Using a marking gauge, mark the width you wish to plane to on both faces. (Sorry forgot to get pics on the maple and the walnut you couldn't see it). By planing down to your marked line on a slight bevel, this will let you plane to the proper width quickly. Make sure this second edge is also square to the face and that the board is uniform width.

Once you have this done, it's time to glue them up. A simple rub joint is all that is needed, no clamps :yes: Just spread a light bead of glue on both mating surfaces and rub them back and forth until you start to feel them get sticky. Let them sit for at least a couple of hours. These will sit overnight. 











I'll resume on Saturday morning, stay tuned.


----------



## sawdustfactory (Jan 30, 2011)

I started today by marking out the cut lines for separating the glued up sticks. You want to leave about 1/4 inch of lighter wood attached to the dark wood. I marked two lines, makes it easier to keep the cut straight cutting between 2 lines versus trying to cut to just one.

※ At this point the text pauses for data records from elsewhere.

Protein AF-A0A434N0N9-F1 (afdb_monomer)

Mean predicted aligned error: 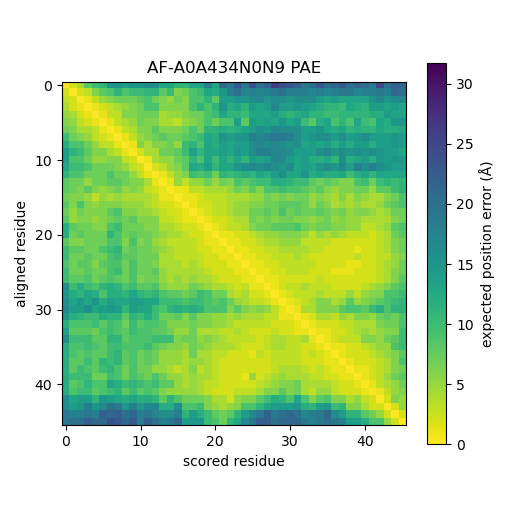7.65 Å

Sequence (46 aa):
HAGPPPKGMKRPATQWVKPGLIGRVKHLRGEEDLRHASLQDFREEK

Secondary structure (DSSP, 8-state):
-BPPPPTT---TT---B-TT-EEEEE--SS-SS-TT-EEEEEE---

Structure (mmCIF, N/CA/C/O backbone):
data_AF-A0A434N0N9-F1
#
_entry.id   AF-A0A434N0N9-F1
#
loop_
_atom_site.group_PDB
_atom_site.id
_atom_site.type_symbol
_atom_site.label_atom_id
_atom_site.label_alt_id
_atom_site.label_comp_id
_atom_site.label_asym_id
_atom_site.label_entity_id
_atom_site.label_seq_id
_atom_site.pdbx_PDB_ins_code
_atom_site.Cartn_x
_atom_site.Cartn_y
_atom_site.Cartn_z
_atom_site.occupancy
_atom_site.B_iso_or_equiv
_atom_site.auth_seq_id
_atom_site.auth_comp_id
_atom_site.auth_asym_id
_atom_site.auth_atom_id
_atom_site.pdbx_PDB_model_num
ATOM 1 N N . HIS A 1 1 ? 1.813 -8.042 -16.204 1.00 57.03 1 HIS A N 1
ATOM 2 C CA . HIS A 1 1 ? 3.025 -7.295 -16.612 1.00 57.03 1 HIS A CA 1
ATOM 3 C C . HIS A 1 1 ? 3.397 -6.293 -15.529 1.00 57.03 1 HIS A C 1
ATOM 5 O O . HIS A 1 1 ? 2.567 -5.447 -15.210 1.00 57.03 1 HIS A O 1
ATOM 11 N N . ALA A 1 2 ? 4.594 -6.414 -14.949 1.00 66.50 2 ALA A N 1
ATOM 12 C CA . ALA A 1 2 ? 5.113 -5.464 -13.965 1.00 66.50 2 ALA A CA 1
ATOM 13 C C . ALA A 1 2 ? 5.382 -4.089 -14.615 1.00 66.50 2 ALA A C 1
ATOM 15 O O . ALA A 1 2 ? 5.793 -4.028 -15.775 1.00 66.50 2 ALA A O 1
ATOM 16 N N . G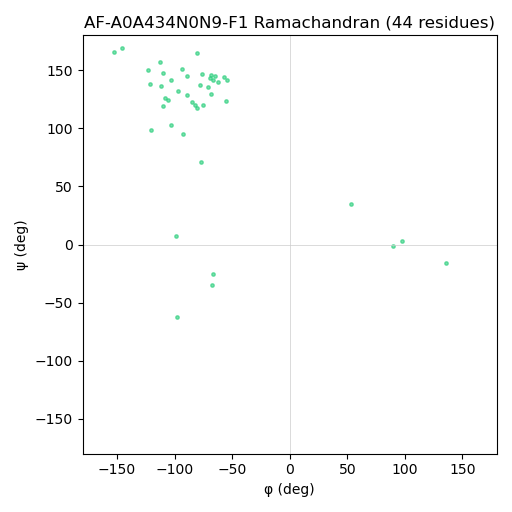LY A 1 3 ? 5.087 -3.003 -13.901 1.00 68.00 3 GLY A N 1
ATOM 17 C CA . GLY A 1 3 ? 5.394 -1.629 -14.312 1.00 68.00 3 GLY A CA 1
ATOM 18 C C . GLY A 1 3 ? 6.856 -1.255 -14.023 1.00 68.00 3 GLY A C 1
ATOM 19 O O . GLY A 1 3 ? 7.529 -1.969 -13.280 1.00 68.00 3 GLY A O 1
ATOM 20 N N . PRO A 1 4 ? 7.382 -0.161 -14.599 1.00 72.94 4 PRO A N 1
ATOM 21 C CA . PRO A 1 4 ? 8.717 0.321 -14.261 1.00 72.94 4 PRO A CA 1
ATOM 22 C C . PRO A 1 4 ? 8.761 0.875 -12.821 1.00 72.94 4 PRO A C 1
ATOM 24 O O . PRO A 1 4 ? 7.779 1.466 -12.365 1.00 72.94 4 PRO A O 1
ATOM 27 N N . PRO A 1 5 ? 9.885 0.716 -12.096 1.00 70.88 5 PRO A N 1
ATOM 28 C CA . PRO A 1 5 ? 10.069 1.321 -10.781 1.00 70.88 5 PRO A CA 1
ATOM 29 C C . PRO A 1 5 ? 10.085 2.859 -10.867 1.00 70.88 5 PRO A C 1
ATOM 31 O O . PRO A 1 5 ? 10.655 3.412 -11.813 1.00 70.88 5 PRO A O 1
ATOM 34 N N . PRO A 1 6 ? 9.545 3.579 -9.868 1.00 78.50 6 PRO A N 1
ATOM 35 C CA . PRO A 1 6 ? 9.740 5.010 -9.714 1.00 78.50 6 PRO A CA 1
ATOM 36 C C . PRO A 1 6 ? 11.226 5.353 -9.615 1.00 78.50 6 PRO A C 1
ATOM 38 O O . PRO A 1 6 ? 12.028 4.625 -9.016 1.00 78.50 6 PRO A O 1
ATOM 41 N N . LYS A 1 7 ? 11.591 6.498 -10.195 1.00 77.62 7 LYS A N 1
ATOM 42 C CA . LYS A 1 7 ? 12.971 6.983 -10.240 1.00 77.62 7 LYS A CA 1
ATOM 43 C C . LYS A 1 7 ? 13.548 7.074 -8.820 1.00 77.62 7 LYS A C 1
ATOM 45 O O . LYS A 1 7 ? 12.997 7.755 -7.966 1.00 77.62 7 LYS A O 1
ATOM 50 N N . GLY A 1 8 ? 14.667 6.386 -8.582 1.00 76.06 8 GLY A N 1
ATOM 51 C CA . GLY A 1 8 ? 15.396 6.423 -7.308 1.00 76.06 8 GLY A CA 1
ATOM 52 C C . GLY A 1 8 ? 14.983 5.379 -6.263 1.00 76.06 8 GLY A C 1
ATOM 53 O O . GLY A 1 8 ? 15.609 5.326 -5.207 1.00 76.06 8 GLY A O 1
ATOM 54 N N . MET A 1 9 ? 13.997 4.515 -6.532 1.00 74.25 9 MET A N 1
ATOM 55 C CA . MET A 1 9 ? 13.524 3.537 -5.544 1.00 74.25 9 MET A CA 1
ATOM 56 C C . MET A 1 9 ? 14.058 2.120 -5.826 1.00 74.25 9 MET A C 1
ATOM 58 O O . MET A 1 9 ? 13.564 1.412 -6.701 1.00 74.25 9 MET A O 1
ATOM 62 N N . LYS A 1 10 ? 15.071 1.680 -5.060 1.00 69.31 10 LYS A N 1
ATOM 63 C CA . LYS A 1 10 ? 15.597 0.300 -5.090 1.00 69.31 10 LYS A CA 1
ATOM 64 C C . LYS A 1 10 ? 14.900 -0.551 -4.026 1.00 69.31 10 LYS A C 1
ATOM 66 O O . LYS A 1 10 ? 15.308 -0.550 -2.869 1.00 69.31 10 LYS A O 1
ATOM 71 N N . ARG A 1 11 ? 13.847 -1.278 -4.409 1.00 71.12 11 ARG A N 1
ATOM 72 C CA . ARG A 1 11 ? 13.179 -2.258 -3.535 1.00 71.12 11 ARG A CA 1
ATOM 73 C C . ARG A 1 11 ? 13.233 -3.650 -4.172 1.00 71.12 11 ARG A C 1
ATOM 75 O O . ARG A 1 11 ? 12.418 -3.927 -5.045 1.00 71.12 11 ARG A O 1
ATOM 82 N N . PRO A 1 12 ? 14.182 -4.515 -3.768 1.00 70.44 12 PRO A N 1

Once the boards are cut apart, you'll need to re-plane the cut edges. The light stick needs to be perfectly parallel again, otherwise the winding sticks won't accurately reflect what's happening in the board you're checking. The lighter strip on the dark stick doesn't need to be perfectly parallel as the joint between the two is your reference.

Next you want to shape or taper the sticks. This helps lower the center of gravity so they don't tip over easily. To do this I decided to make the top 1/3 the thickness of the bottom. I marked this out with some dividers, scribed a line on each end and then used a marking gauge to mark the top. (I've penciled in the scribed line to make it easier to see) Now just plane down to your lines.






























Here's one face done. Now just repeat on the other face and do the same thing on the darker stick.


----------



## sawdustfactory (Jan 30, 2011)

Now that you have the sticks shaped like you want them it's time to trim the ends. A pleasing angle is easy to set, just set the inset of the cut to the thickness of the stock.











Using holdfasts takes stress off your hands and allows for a more precise cut. 











After you've cut all four ends, clean them up on your shoot board.











Lastly, ease the edges with a block plane and apply a coat or two of shellac. I used a 2lb cut of super blond. Don't use oils, poly's or varnishes as they will affect the color more than the shellac, making your crisp line between the walnut and maple harder to see clearly.








This pic is before the shellac, I'll post a finished pic a bit later. But that's all there is to a pair of winding sticks.


----------



## sawdustfactory (Jan 30, 2011)

Here they are with 2 coats shellac and some paste wax in use. 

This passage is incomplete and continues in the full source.